* Problem description: Output, word for word, the lines of this listing that fall between the line with "ATOM 71 C C" and the line with "ATOM 90 N N", counting both of those lines, and no others.
START Records to use
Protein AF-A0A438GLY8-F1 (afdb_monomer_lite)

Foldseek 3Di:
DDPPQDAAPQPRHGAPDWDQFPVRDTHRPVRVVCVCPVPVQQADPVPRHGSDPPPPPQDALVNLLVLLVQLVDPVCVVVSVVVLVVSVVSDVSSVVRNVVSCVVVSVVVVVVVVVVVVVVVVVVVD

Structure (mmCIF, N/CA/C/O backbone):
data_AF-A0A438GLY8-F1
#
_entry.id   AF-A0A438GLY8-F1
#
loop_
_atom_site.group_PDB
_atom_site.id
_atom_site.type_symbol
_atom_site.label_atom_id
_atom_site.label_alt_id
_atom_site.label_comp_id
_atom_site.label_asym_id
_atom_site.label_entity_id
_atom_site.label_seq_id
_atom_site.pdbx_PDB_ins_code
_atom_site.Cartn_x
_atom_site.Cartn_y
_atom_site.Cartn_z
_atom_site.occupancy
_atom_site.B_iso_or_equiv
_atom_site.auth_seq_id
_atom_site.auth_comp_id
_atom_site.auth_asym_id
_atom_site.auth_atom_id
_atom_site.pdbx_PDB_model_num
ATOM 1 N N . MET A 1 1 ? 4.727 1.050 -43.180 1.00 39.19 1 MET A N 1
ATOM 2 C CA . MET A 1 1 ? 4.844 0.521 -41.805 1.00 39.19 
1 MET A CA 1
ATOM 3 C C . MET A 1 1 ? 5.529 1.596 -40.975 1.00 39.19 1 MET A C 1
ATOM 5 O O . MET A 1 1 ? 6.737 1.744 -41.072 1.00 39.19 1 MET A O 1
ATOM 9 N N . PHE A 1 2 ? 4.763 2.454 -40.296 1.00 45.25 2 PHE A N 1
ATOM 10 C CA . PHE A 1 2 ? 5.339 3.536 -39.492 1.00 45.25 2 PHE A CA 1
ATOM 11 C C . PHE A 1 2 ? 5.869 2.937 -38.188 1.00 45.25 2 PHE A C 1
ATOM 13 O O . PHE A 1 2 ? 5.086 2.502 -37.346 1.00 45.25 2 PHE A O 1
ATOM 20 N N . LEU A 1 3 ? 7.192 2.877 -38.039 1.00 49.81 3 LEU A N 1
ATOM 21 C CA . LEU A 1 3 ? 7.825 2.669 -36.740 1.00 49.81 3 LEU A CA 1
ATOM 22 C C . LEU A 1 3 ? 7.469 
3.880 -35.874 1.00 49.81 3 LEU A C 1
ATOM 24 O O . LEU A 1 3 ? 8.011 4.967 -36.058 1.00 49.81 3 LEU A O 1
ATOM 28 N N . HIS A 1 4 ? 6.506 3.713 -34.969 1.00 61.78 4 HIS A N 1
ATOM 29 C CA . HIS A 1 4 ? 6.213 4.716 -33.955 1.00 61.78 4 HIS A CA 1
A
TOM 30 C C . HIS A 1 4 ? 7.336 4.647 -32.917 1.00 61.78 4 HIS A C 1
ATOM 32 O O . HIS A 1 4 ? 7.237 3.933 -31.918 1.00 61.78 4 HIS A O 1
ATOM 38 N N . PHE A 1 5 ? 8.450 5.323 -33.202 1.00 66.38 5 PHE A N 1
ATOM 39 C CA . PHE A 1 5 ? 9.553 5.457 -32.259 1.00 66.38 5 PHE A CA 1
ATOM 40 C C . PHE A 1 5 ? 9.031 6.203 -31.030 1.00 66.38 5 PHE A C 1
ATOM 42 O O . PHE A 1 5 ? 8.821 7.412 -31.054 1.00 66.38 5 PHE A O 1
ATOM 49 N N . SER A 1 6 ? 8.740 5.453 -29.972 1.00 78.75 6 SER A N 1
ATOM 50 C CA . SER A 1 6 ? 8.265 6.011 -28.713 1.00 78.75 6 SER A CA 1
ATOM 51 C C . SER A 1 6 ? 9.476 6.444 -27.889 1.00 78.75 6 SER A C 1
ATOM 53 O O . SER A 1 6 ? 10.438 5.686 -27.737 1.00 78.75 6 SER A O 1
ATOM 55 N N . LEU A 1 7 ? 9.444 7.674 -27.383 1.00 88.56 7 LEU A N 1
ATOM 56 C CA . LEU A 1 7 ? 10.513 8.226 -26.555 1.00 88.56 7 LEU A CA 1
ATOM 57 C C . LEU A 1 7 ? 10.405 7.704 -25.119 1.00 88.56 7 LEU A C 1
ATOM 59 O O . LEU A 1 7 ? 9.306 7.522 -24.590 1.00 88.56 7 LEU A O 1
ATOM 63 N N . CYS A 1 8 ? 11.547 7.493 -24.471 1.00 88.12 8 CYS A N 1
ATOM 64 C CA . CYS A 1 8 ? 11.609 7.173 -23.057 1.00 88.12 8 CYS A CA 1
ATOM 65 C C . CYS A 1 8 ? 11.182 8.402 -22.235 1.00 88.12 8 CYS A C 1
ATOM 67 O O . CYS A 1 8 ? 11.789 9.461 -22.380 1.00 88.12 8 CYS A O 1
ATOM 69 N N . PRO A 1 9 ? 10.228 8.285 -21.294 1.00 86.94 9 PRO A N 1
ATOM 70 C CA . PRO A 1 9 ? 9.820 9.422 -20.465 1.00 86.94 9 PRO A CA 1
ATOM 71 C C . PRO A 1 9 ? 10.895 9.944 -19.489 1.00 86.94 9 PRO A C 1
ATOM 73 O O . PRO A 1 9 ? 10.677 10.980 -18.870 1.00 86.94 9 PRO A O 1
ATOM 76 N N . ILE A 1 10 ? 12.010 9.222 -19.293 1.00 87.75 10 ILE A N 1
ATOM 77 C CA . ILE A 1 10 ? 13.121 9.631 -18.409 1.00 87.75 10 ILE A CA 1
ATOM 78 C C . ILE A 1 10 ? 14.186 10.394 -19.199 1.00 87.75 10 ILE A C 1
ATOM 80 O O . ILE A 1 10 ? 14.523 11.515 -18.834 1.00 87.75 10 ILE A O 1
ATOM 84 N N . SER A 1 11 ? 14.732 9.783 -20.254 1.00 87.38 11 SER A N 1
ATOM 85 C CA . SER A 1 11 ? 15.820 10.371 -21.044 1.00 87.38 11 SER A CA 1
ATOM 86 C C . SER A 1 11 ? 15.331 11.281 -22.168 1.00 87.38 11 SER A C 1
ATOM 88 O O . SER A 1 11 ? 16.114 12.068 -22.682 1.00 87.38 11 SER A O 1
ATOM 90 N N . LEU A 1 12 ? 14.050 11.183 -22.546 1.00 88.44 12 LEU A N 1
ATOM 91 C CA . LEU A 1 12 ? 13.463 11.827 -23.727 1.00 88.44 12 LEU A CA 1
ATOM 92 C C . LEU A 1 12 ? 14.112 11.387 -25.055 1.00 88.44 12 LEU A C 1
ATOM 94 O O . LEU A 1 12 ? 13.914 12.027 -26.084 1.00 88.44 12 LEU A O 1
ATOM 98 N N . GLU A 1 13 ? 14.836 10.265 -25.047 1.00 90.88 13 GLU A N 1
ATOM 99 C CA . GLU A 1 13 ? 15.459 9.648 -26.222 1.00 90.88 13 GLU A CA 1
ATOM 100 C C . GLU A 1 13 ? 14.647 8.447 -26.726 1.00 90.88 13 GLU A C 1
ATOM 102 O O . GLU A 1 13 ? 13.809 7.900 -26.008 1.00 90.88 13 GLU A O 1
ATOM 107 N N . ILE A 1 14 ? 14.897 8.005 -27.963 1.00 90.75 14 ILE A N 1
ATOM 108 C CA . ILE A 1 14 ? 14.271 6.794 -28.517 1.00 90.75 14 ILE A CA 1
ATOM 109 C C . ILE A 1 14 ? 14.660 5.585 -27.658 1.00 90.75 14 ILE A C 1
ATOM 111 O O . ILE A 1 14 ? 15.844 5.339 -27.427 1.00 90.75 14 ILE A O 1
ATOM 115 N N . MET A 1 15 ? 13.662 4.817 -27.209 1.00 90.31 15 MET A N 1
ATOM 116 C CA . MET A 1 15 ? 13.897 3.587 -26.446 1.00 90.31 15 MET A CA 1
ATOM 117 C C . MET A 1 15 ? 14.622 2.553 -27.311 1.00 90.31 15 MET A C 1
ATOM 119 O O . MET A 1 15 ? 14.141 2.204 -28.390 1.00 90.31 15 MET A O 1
END Records to use
* Solution:
ATOM 71 C C . PRO A 1 9 ? 10.895 9.944 -19.489 1.00 86.94 9 PRO A C 1
ATOM 73 O O . PRO A 1 9 ? 10.677 10.980 -18.870 1.00 86.94 9 PRO A O 1
ATOM 76 N N . ILE A 1 10 ? 12.010 9.222 -19.293 1.00 87.75 10 ILE A N 1
ATOM 77 C CA . ILE A 1 10 ? 13.121 9.631 -18.409 1.00 87.75 10 ILE A CA 1
ATOM 78 C C . ILE A 1 10 ? 14.186 10.394 -19.199 1.00 87.75 10 ILE A C 1
ATOM 80 O O . ILE A 1 10 ? 14.523 11.515 -18.834 1.00 87.75 10 ILE A O 1
ATOM 84 N N . SER A 1 11 ? 14.732 9.783 -20.254 1.00 87.38 11 SER A N 1
ATOM 85 C CA . SER A 1 11 ? 15.820 10.371 -21.044 1.00 87.38 11 SER A CA 1
ATOM 86 C C . SER A 1 11 ? 15.331 11.281 -22.168 1.00 87.38 11 SER A C 1
ATOM 88 O O . SER A 1 11 ? 16.114 12.068 -22.682 1.00 87.38 11 SER A O 1
ATOM 90 N N . LEU A 1 12 ? 14.050 11.183 -22.546 1.00 88.44 12 LEU A N 1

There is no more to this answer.